Old News

The National Archives has released a whole bunch of unindexed PDFs as ‘Digital Microfilm’ – it wants to get rid of its microfilm readers (the machines, not the people). In particular there’s the Home Office: Disturbances Correspondence (HO40/46) which comprises 59 freely downloadable PDFs, one of which covers Northumberland (and a few other alphabetically proximal counties) in 1839. After some correspondence between the Newcastle bigwigs and the goverment, there’s a newspaper facsimile included at the end of part two of that download.
That is the 6 December, 1839 edition of “The Northern Liberator”, a publication broadly in sympathy with the Chartist movement in the first few years of Victoria. Page 4 carries parts 5 to 8 of a series entitled “On the Question of Resistance to a Government“, possibly written by Thomas Doubleday from which the snippet

In fact, nothing can be more supremely absurd than the very idea of borrowing money for the service of a state; for if it be not right when the necessity arises that the money should be paid, it can never be right afterwards when the necessity is passed; and to endeavour to make future generations not only bear their own difficulties, but also the difficulties of those who went before them, it is not only the extreme of folly, but the extreme of injustice.

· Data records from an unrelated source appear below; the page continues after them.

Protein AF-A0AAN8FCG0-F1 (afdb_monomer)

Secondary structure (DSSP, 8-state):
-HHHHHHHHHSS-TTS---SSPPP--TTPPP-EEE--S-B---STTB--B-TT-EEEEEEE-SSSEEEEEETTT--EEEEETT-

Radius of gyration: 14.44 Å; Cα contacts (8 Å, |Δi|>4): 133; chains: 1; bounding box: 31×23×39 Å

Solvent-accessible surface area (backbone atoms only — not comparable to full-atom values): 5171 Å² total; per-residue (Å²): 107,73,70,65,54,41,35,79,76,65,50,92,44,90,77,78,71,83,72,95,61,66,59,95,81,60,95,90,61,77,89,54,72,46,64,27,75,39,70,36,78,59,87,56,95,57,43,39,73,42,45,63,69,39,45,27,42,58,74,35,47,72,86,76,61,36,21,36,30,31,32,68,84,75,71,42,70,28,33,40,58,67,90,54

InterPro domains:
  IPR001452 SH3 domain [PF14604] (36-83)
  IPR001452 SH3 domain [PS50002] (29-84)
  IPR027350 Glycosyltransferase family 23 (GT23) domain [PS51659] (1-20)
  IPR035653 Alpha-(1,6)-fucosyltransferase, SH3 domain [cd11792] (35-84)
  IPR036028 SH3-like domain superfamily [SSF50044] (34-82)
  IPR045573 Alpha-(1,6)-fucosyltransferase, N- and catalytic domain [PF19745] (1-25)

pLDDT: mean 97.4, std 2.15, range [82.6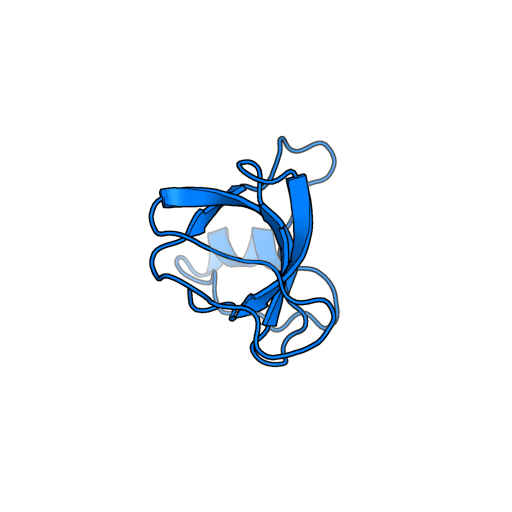9, 98.81]

Structure (mmCIF, N/CA/C/O backbone):
data_AF-A0AAN8FCG0-F1
#
_entry.id   AF-A0AAN8FCG0-F1
#
loop_
_atom_site.group_PDB
_atom_site.id
_atom_site.type_symbol
_atom_site.label_atom_id
_atom_site.label_alt_id
_atom_site.label_comp_id
_atom_site.label_asym_id
_atom_site.label_entity_id
_atom_site.label_seq_id
_atom_site.pdbx_PDB_ins_code
_atom_site.Cartn_x
_atom_site.Cartn_y
_atom_site.Cartn_z
_atom_site.occupancy
_atom_site.B_iso_or_equiv
_atom_site.auth_seq_id
_atom_site.auth_comp_id
_atom_site.auth_asym_id
_atom_site.auth_atom_id
_atom_site.pdbx_PDB_model_num
ATOM 1 N N . MET A 1 1 ? 12.337 1.580 -14.743 1.00 82.69 1 MET A N 1
ATOM 2 C CA . MET A 1 1 ? 12.713 1.014 -16.062 1.00 82.69 1 MET A CA 1
ATOM 3 C C . MET A 1 1 ? 13.445 -0.322 -15.969 1.00 82.69 1 MET A C 1
ATOM 5 O O . MET A 1 1 ? 13.101 -1.221 -16.725 1.00 82.69 1 MET A O 1
ATOM 9 N N . GLY A 1 2 ? 14.465 -0.487 -15.111 1.00 94.38 2 GLY A N 1
ATOM 10 C CA . GLY A 1 2 ? 15.182 -1.772 -15.016 1.00 94.38 2 GLY A CA 1
ATOM 11 C C . GLY A 1 2 ? 14.281 -2.947 -14.612 1.00 94.38 2 GLY A C 1
ATOM 12 O O . GLY A 1 2 ? 14.388 -4.025 -15.190 1.00 94.38 2 GLY A O 1
ATOM 13 N N . PHE A 1 3 ? 13.352 -2.710 -13.681 1.00 95.81 3 PHE A N 1
ATOM 14 C CA . PHE A 1 3 ? 12.382 -3.710 -13.237 1.00 95.81 3 PHE A CA 1
ATOM 15 C C . PHE A 1 3 ? 11.438 -4.155 -14.364 1.00 95.81 3 PHE A C 1
ATOM 17 O O . PHE A 1 3 ? 11.235 -5.349 -14.556 1.00 95.81 3 PHE A O 1
ATOM 24 N N . GLU A 1 4 ? 10.925 -3.219 -15.164 1.00 96.56 4 GLU A N 1
ATOM 25 C CA . GLU A 1 4 ? 9.998 -3.505 -16.263 1.00 96.56 4 GLU A CA 1
ATOM 26 C C . GLU A 1 4 ? 10.681 -4.260 -17.411 1.00 96.56 4 GLU A C 1
ATOM 28 O O . GLU A 1 4 ? 10.113 -5.201 -17.963 1.00 96.56 4 GLU A O 1
ATOM 33 N N . LEU A 1 5 ? 11.929 -3.905 -17.743 1.00 96.31 5 LEU A N 1
ATOM 34 C CA . LEU A 1 5 ? 12.712 -4.632 -18.750 1.00 96.31 5 LEU A CA 1
ATOM 35 C C . LEU A 1 5 ? 13.046 -6.061 -18.302 1.00 96.31 5 LEU A C 1
ATOM 37 O O . LEU A 1 5 ? 13.090 -6.968 -19.133 1.00 96.31 5 LEU A O 1
ATOM 41 N N . MET A 1 6 ? 13.254 -6.281 -17.000 1.00 96.31 6 MET A N 1
ATOM 42 C CA . MET A 1 6 ? 13.545 -7.605 -16.446 1.00 96.31 6 MET A CA 1
ATOM 43 C C . MET A 1 6 ? 12.428 -8.613 -16.739 1.00 96.31 6 MET A C 1
ATOM 45 O O . MET A 1 6 ? 12.728 -9.758 -17.078 1.00 96.31 6 MET A O 1
ATOM 49 N N . GLN A 1 7 ? 11.166 -8.173 -16.688 1.00 95.75 7 GLN A N 1
ATOM 50 C CA . GLN A 1 7 ? 10.000 -9.037 -16.913 1.00 95.75 7 GLN A CA 1
ATOM 51 C C . GLN A 1 7 ? 9.997 -9.635 -18.329 1.00 95.75 7 GLN A C 1
ATOM 53 O O . GLN A 1 7 ? 9.704 -10.811 -18.522 1.00 95.75 7 GLN A O 1
ATOM 58 N N . VAL A 1 8 ? 10.409 -8.853 -19.333 1.00 95.19 8 VAL A N 1
ATOM 59 C CA . VAL A 1 8 ? 10.490 -9.315 -20.732 1.00 95.19 8 VAL A CA 1
ATOM 60 C C . VAL A 1 8 ? 11.625 -10.324 -20.932 1.00 95.19 8 VAL A C 1
ATOM 62 O O . VAL A 1 8 ? 11.524 -11.220 -21.767 1.00 95.19 8 VAL A O 1
ATOM 65 N N . LEU A 1 9 ? 12.717 -10.182 -20.178 1.00 94.81 9 LEU A N 1
ATOM 66 C CA . LEU A 1 9 ? 13.932 -10.981 -20.357 1.00 94.81 9 LEU A CA 1
ATOM 67 C C . LEU A 1 9 ? 13.911 -12.301 -19.587 1.00 94.81 9 LEU A C 1
ATOM 69 O O . LEU A 1 9 ? 14.548 -13.262 -20.014 1.00 94.81 9 LEU A O 1
ATOM 73 N N . GLN A 1 10 ? 13.241 -12.335 -18.435 1.00 93.75 10 GLN A N 1
ATOM 74 C CA . GLN A 1 10 ? 13.326 -13.454 -17.492 1.00 93.75 10 GLN A CA 1
ATOM 75 C C . GLN A 1 10 ? 11.981 -14.148 -17.236 1.00 93.75 10 GLN A C 1
ATOM 77 O O . GLN A 1 10 ? 11.968 -15.191 -16.584 1.00 93.75 10 GLN A O 1
ATOM 82 N N . GLY A 1 11 ? 10.874 -13.625 -17.775 1.00 91.25 11 GLY A N 1
ATOM 83 C CA . GLY A 1 11 ? 9.534 -14.160 -17.538 1.00 91.25 11 GLY A CA 1
ATOM 84 C C . GLY A 1 11 ? 8.987 -13.702 -16.187 1.00 91.25 11 GLY A C 1
ATOM 85 O O . GLY A 1 11 ? 8.867 -12.503 -15.954 1.00 91.25 11 GLY A O 1
ATOM 86 N N . ASP A 1 12 ? 8.656 -14.648 -15.305 1.00 94.25 12 ASP A N 1
ATOM 87 C CA . ASP A 1 12 ? 8.151 -14.352 -13.959 1.00 94.25 12 ASP A CA 1
ATOM 88 C C . ASP A 1 12 ? 9.290 -13.875 -13.041 1.00 94.25 12 ASP A C 1
ATOM 90 O O . ASP A 1 12 ? 10.020 -14.661 -12.427 1.00 94.25 12 ASP A O 1
ATOM 94 N N . ALA A 1 13 ? 9.502 -12.561 -13.048 1.00 96.75 13 ALA A N 1
ATOM 95 C CA . ALA A 1 13 ? 10.497 -11.862 -12.246 1.00 96.75 13 ALA A CA 1
ATOM 96 C C . ALA A 1 13 ? 9.847 -10.760 -11.395 1.00 96.75 13 ALA A C 1
ATOM 98 O O . ALA A 1 13 ? 10.510 -9.785 -11.025 1.00 96.75 13 ALA A O 1
ATOM 99 N N . GLY A 1 14 ? 8.545 -10.890 -11.119 1.00 94.88 14 GLY A N 1
ATOM 100 C CA . GLY A 1 14 ? 7.768 -9.885 -10.398 1.00 94.88 14 GLY A CA 1
ATOM 101 C C . GLY A 1 14 ? 8.239 -9.690 -8.958 1.00 94.88 14 GLY A C 1
ATOM 102 O O . GLY A 1 14 ? 8.102 -8.602 -8.421 1.00 94.88 14 GLY A O 1
ATOM 103 N N . ASP A 1 15 ? 8.855 -10.709 -8.365 1.00 96.25 15 ASP A N 1
ATOM 104 C CA . ASP A 1 15 ? 9.392 -10.730 -7.002 1.00 96.25 15 ASP A CA 1
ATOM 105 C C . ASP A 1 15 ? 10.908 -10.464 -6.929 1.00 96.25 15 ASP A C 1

is lifted. In column two there’s a section headed “American State Debts” which contains the gobbet

American State National Debt — is beginning to be blown upon and to be reckoned not quite equal to cash. The Morning Post says that the party (President Van Buren’s) now likely to rule the United States disputes the right of the Legislatures to contract such debts, and avows a detrmination that they shall NOT BE REDEEMED!

Column 4 carries the section “Money Affairs”, opening with

The general aspect of the money affairs of the country is rather more gloomy this week than last. The Bank of England has been borrowing again at Hamburgh, to the amount of seven hundred thousand pounds; and this, it is expected, will enable the bank to make as decent a show of gold and silver in her next return as she did in her last one. But it is evident to every person looking attentively at her movements, that she is becoming every day weaker and weaker, and that great efforts are made in every direction to bolster her up, and to make common cause with her. She may be kicked over any day by a few persons in London, only they are under a dread that they themselves might fall in the mud.